- Reign: c. 981 BC
- Predecessor: Ninurta-kudurrῑ-uṣur I
- Successor: Mar-biti-apla-usur Dynasty of Elam
- House: Bῑt-Bazi Dynasty

= Shirikti-shuqamuna =

Širikti-šuqamuna, inscribed phonetically in cuneiform ^{m}ši-rik-ti-^{d}šu-qa-mu-nu and meaning “gift of (the god) Šuqamuna”, c. 981 BC, succeeded his fellow “son of Bazi,” Ninurta-kudurrῑ-uṣur I, as 3rd king of the Bῑt-Bazi or 6th Dynasty of Babylon and exercised the kingship for just 3 months, an insufficient time to merit an official regnal year.

==Biography==

He was the last monarch of the Bīt-Bazi dynasty, which had reigned for 20 years 3 months according to the King List A, and a contemporary of the Assyrian king Aššur-rabi II, c. 1012–971 BC. He was named for the Kassite god of war and of the chase, Šuqamuna, one of the two (with Šumalia) associated with the investiture of kings. The Chronicle Concerning the Reign of Šamaš-šuma-ukin, a text containing disconnected passages from writing boards, names him as a brother of Nabû-kudurrī-uṣur, which is probably an error for the Ninurta-kudurrī-uṣur whom he succeeded.

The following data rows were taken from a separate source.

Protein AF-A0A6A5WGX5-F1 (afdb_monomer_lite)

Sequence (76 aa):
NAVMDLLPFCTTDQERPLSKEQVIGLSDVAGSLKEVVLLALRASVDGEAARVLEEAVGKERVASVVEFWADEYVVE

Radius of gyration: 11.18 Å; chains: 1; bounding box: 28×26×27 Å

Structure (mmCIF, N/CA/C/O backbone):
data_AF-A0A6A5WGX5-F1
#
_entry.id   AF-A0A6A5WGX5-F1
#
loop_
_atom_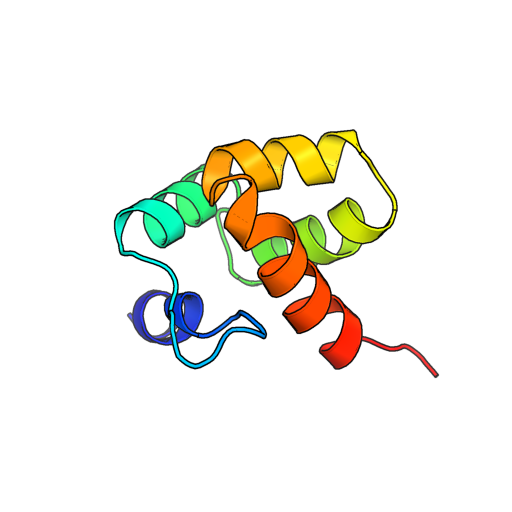site.group_PDB
_atom_site.id
_atom_site.type_symbol
_atom_site.label_atom_id
_atom_site.label_alt_id
_atom_site.label_comp_id
_atom_site.label_asym_id
_atom_site.label_entity_id
_atom_site.label_seq_id
_atom_site.pdbx_PDB_ins_code
_atom_site.Cartn_x
_atom_site.Cartn_y
_atom_site.Cartn_z
_atom_site.occupancy
_atom_site.B_iso_or_equiv
_atom_site.auth_seq_id
_atom_site.auth_comp_id
_atom_site.auth_asym_id
_atom_site.auth_atom_id
_atom_site.pdbx_PDB_model_num
ATOM 1 N N . ASN A 1 1 ? -10.792 -6.178 13.930 1.00 59.66 1 ASN A N 1
ATOM 2 C CA . ASN A 1 1 ? -10.737 -7.036 12.721 1.00 59.66 1 ASN A CA 1
ATOM 3 C C . ASN A 1 1 ? -9.276 -6.987 12.356 1.00 59.66 1 ASN A C 1
ATOM 5 O O . ASN A 1 1 ? -8.878 -5.950 11.853 1.00 59.66 1 ASN A O 1
ATOM 9 N N . ALA A 1 2 ? -8.486 -8.008 12.708 1.00 66.75 2 ALA A N 1
ATOM 10 C CA . ALA A 1 2 ? -7.025 -7.890 12.801 1.00 66.75 2 ALA A CA 1
ATOM 11 C C . ALA A 1 2 ? -6.363 -7.295 11.544 1.00 66.75 2 ALA A C 1
ATOM 13 O O . ALA A 1 2 ? -5.375 -6.586 11.651 1.00 66.75 2 ALA A O 1
ATOM 14 N N . VAL A 1 3 ? -6.950 -7.504 10.363 1.00 69.81 3 VAL A N 1
ATOM 15 C CA . VAL A 1 3 ? -6.496 -6.891 9.106 1.00 69.81 3 VAL A CA 1
ATOM 16 C C . VAL A 1 3 ? -6.607 -5.362 9.133 1.00 69.81 3 VAL A C 1
ATOM 18 O O . VAL A 1 3 ? -5.644 -4.681 8.813 1.00 69.81 3 VAL A O 1
ATOM 21 N N . MET A 1 4 ? -7.736 -4.808 9.579 1.00 73.75 4 MET A N 1
ATOM 22 C CA . MET A 1 4 ? -7.929 -3.352 9.705 1.00 73.75 4 MET A CA 1
ATOM 23 C C . MET A 1 4 ? -7.062 -2.737 10.809 1.00 73.75 4 MET A C 1
ATOM 25 O O . MET A 1 4 ? -6.807 -1.538 10.785 1.00 73.75 4 MET A O 1
ATOM 29 N N . ASP A 1 5 ? -6.618 -3.559 11.761 1.00 82.12 5 ASP A N 1
ATOM 30 C CA . ASP A 1 5 ? -5.743 -3.144 12.856 1.00 82.12 5 ASP A CA 1
ATOM 31 C C . ASP A 1 5 ? -4.255 -3.173 12.430 1.00 82.12 5 ASP A C 1
ATOM 33 O O . ASP A 1 5 ? -3.445 -2.441 12.993 1.00 82.12 5 ASP A O 1
ATOM 37 N N . LEU A 1 6 ? -3.895 -3.977 11.416 1.00 85.00 6 LEU A N 1
ATOM 38 C CA . LEU A 1 6 ? -2.522 -4.140 10.910 1.00 85.00 6 LEU A CA 1
ATOM 39 C C . LEU A 1 6 ? -2.227 -3.336 9.636 1.00 85.00 6 LEU A C 1
ATOM 41 O O . LEU A 1 6 ? -1.128 -2.806 9.507 1.00 85.00 6 LEU A O 1
ATOM 45 N N . LEU A 1 7 ? -3.197 -3.201 8.721 1.00 87.31 7 LEU A N 1
ATOM 46 C CA . LEU A 1 7 ? -3.045 -2.472 7.452 1.00 87.31 7 LEU A CA 1
ATOM 47 C C . LEU A 1 7 ? -2.468 -1.052 7.591 1.00 87.31 7 LEU A C 1
ATOM 49 O O . LEU A 1 7 ? -1.645 -0.689 6.749 1.00 87.31 7 LEU A O 1
ATOM 53 N N . PRO A 1 8 ? -2.817 -0.253 8.624 1.00 93.44 8 PRO A N 1
ATOM 54 C CA . PRO A 1 8 ? -2.194 1.052 8.837 1.00 93.44 8 PRO A CA 1
ATOM 55 C C . PRO A 1 8 ? -0.662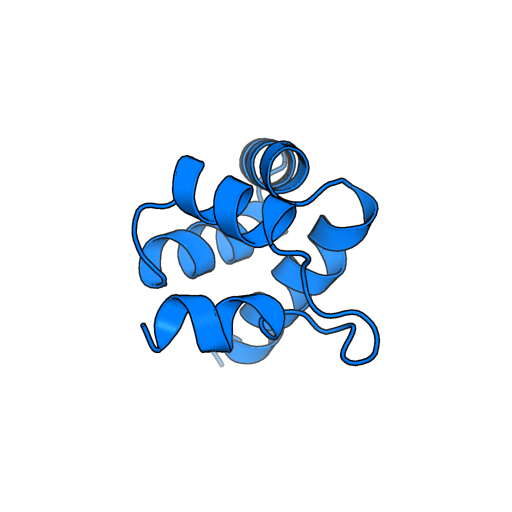 1.025 8.889 1.00 93.44 8 PRO A C 1
ATOM 57 O O . PRO A 1 8 ? -0.021 2.013 8.544 1.00 93.44 8 PRO A O 1
ATOM 60 N N . PHE A 1 9 ? -0.074 -0.094 9.306 1.00 91.75 9 PHE A N 1
ATOM 61 C CA . PHE A 1 9 ? 1.361 -0.241 9.538 1.00 91.75 9 PHE A CA 1
ATOM 62 C C . PHE A 1 9 ? 2.095 -0.944 8.389 1.00 91.75 9 PHE A C 1
ATOM 64 O O . PHE A 1 9 ? 3.308 -1.120 8.462 1.00 91.75 9 PHE A O 1
ATOM 71 N N . CYS A 1 10 ? 1.391 -1.320 7.317 1.00 90.25 10 CYS A N 1
ATOM 72 C CA . CYS A 1 10 ? 1.972 -1.943 6.125 1.00 90.25 10 CYS A CA 1
ATOM 73 C C . CYS A 1 10 ? 2.638 -0.903 5.208 1.00 90.25 10 CYS A C 1
ATOM 75 O O . CYS A 1 10 ? 2.232 -0.692 4.064 1.00 90.25 10 CYS A O 1
ATOM 77 N N . THR A 1 11 ? 3.611 -0.181 5.758 1.00 93.06 11 THR A N 1
ATOM 78 C CA . THR A 1 11 ? 4.303 0.941 5.125 1.00 93.06 11 THR A CA 1
ATOM 79 C C . THR A 1 11 ? 5.683 1.132 5.760 1.00 93.06 11 THR A C 1
ATOM 81 O O . THR A 1 11 ? 5.840 0.930 6.962 1.00 93.06 11 THR A O 1
ATOM 84 N N . THR A 1 12 ? 6.697 1.538 4.990 1.00 92.81 12 THR A N 1
ATOM 85 C CA . THR A 1 12 ? 8.049 1.799 5.532 1.00 92.81 12 THR A CA 1
ATOM 86 C C . THR A 1 12 ? 8.129 3.067 6.386 1.00 92.81 12 THR A C 1
ATOM 88 O O . THR A 1 12 ? 9.014 3.201 7.229 1.00 92.81 12 THR A O 1
ATOM 91 N N . ASP A 1 13 ? 7.163 3.976 6.250 1.00 90.06 13 ASP A N 1
ATOM 92 C CA . ASP A 1 13 ? 7.069 5.202 7.044 1.00 90.06 13 ASP A CA 1
ATOM 93 C C . ASP A 1 13 ? 6.355 4.943 8.383 1.00 90.06 13 ASP A C 1
ATOM 95 O O . ASP A 1 13 ? 5.159 5.196 8.542 1.00 90.06 13 ASP A O 1
ATOM 99 N N . GLN A 1 14 ? 7.110 4.400 9.340 1.00 81.19 14 GLN A N 1
ATOM 100 C CA . GLN A 1 14 ? 6.617 3.957 10.652 1.00 81.19 14 GLN A CA 1
ATOM 101 C C . GLN A 1 14 ? 6.065 5.095 11.531 1.00 81.19 14 GLN A C 1
ATOM 103 O O . GLN A 1 14 ? 5.229 4.854 12.401 1.00 81.19 14 GLN A O 1
ATOM 108 N N . GLU A 1 15 ? 6.497 6.340 11.312 1.00 87.81 15 GLU A N 1
ATOM 109 C CA . GLU A 1 15 ? 6.021 7.509 12.068 1.00 87.81 15 GLU A CA 1
ATOM 110 C C . GLU A 1 15 ? 4.675 8.034 11.556 1.00 87.81 15 GLU A C 1
ATOM 112 O O . GLU A 1 15 ? 3.986 8.790 12.247 1.00 87.81 15 GLU A O 1
ATOM 117 N N . ARG A 1 16 ? 4.274 7.621 10.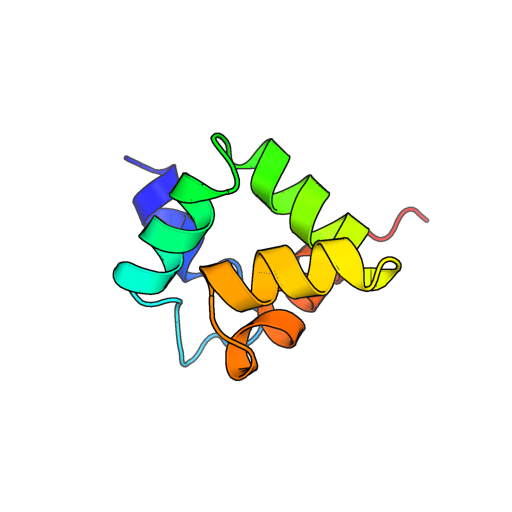349 1.00 90.88 16 ARG A N 1
ATOM 118 C CA . ARG A 1 16 ? 3.007 8.005 9.727 1.00 90.88 16 ARG A CA 1
ATOM 119 C C . ARG A 1 16 ? 2.277 6.759 9.229 1.00 90.88 16 ARG A C 1
ATOM 121 O O . ARG A 1 16 ? 2.347 6.464 8.038 1.00 90.88 16 ARG A O 1
ATOM 128 N N . PRO A 1 17 ? 1.554 6.038 10.104 1.00 93.19 17 PRO A N 1
ATOM 129 C CA . PRO A 1 17 ? 0.657 4.969 9.678 1.00 93.19 17 PRO A CA 1
ATOM 130 C C . PRO A 1 17 ? -0.370 5.478 8.660 1.00 93.19 17 PRO A C 1
ATOM 132 O O . PRO A 1 17 ? -0.713 6.665 8.653 1.00 93.19 17 PRO A O 1
ATOM 135 N N . LEU A 1 18 ? -0.891 4.585 7.819 1.00 93.88 18 LEU A N 1
ATOM 136 C CA . LEU A 1 18 ? -1.966 4.940 6.898 1.00 93.88 18 LEU A CA 1
ATOM 137 C C . LEU A 1 18 ? -3.198 5.403 7.681 1.00 93.88 18 LEU A C 1
ATOM 139 O O . LEU A 1 18 ? -3.595 4.801 8.684 1.00 93.88 18 LEU A O 1
ATOM 143 N N . SER A 1 19 ? -3.816 6.478 7.201 1.00 94.50 19 SER A N 1
ATOM 144 C CA . SER A 1 19 ? -5.060 6.984 7.757 1.00 94.50 19 SER A CA 1
ATOM 145 C C . SER A 1 19 ? -6.198 5.994 7.517 1.00 94.50 19 SER A C 1
ATOM 147 O O . SER A 1 19 ? -6.136 5.109 6.659 1.00 94.50 19 SER A O 1
ATOM 149 N N . LYS A 1 20 ? -7.294 6.169 8.254 1.00 92.44 20 LYS A N 1
ATOM 150 C CA 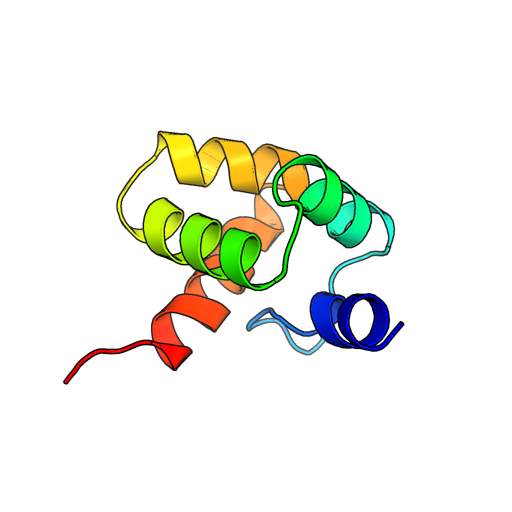. LYS A 1 20 ? -8.489 5.345 8.074 1.00 92.44 20 LYS A CA 1
ATOM 151 C C . LYS A 1 20 ? -9.033 5.441 6.645 1.00 92.44 20 LYS A C 1
ATOM 153 O O . LYS A 1 20 ? -9.463 4.435 6.096 1.00 92.44 20 LYS A O 1
ATOM 158 N N . GLU A 1 21 ? -8.991 6.626 6.048 1.00 94.56 21 GLU A N 1
ATOM 159 C CA . GLU A 1 21 ? -9.414 6.880 4.669 1.00 94.56 21 GLU A CA 1
ATOM 160 C C . GLU A 1 21 ? -8.544 6.112 3.670 1.00 94.56 21 GLU A C 1
ATOM 162 O O . GLU A 1 21 ? -9.074 5.502 2.750 1.00 94.56 21 GLU A O 1
ATOM 167 N N . GLN A 1 22 ? -7.229 6.068 3.889 1.00 95.12 22 GLN A N 1
ATOM 168 C CA . GLN A 1 22 ? -6.294 5.319 3.042 1.00 95.12 22 GLN A CA 1
ATOM 169 C C . GLN A 1 22 ? -6.498 3.804 3.166 1.00 95.12 22 GLN A C 1
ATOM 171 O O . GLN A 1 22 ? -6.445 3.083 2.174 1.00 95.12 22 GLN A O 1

A person with this name (which appears nowhere else) appears as the šakin bāb ekalli, palace gate officer, and beneficiary of a land grant on a kudurru but this was during the reign of Marduk-šāpik-zēri, some eighty years and ten reigns previously.

The Dynastic Chronicle records that he was interred in a palace.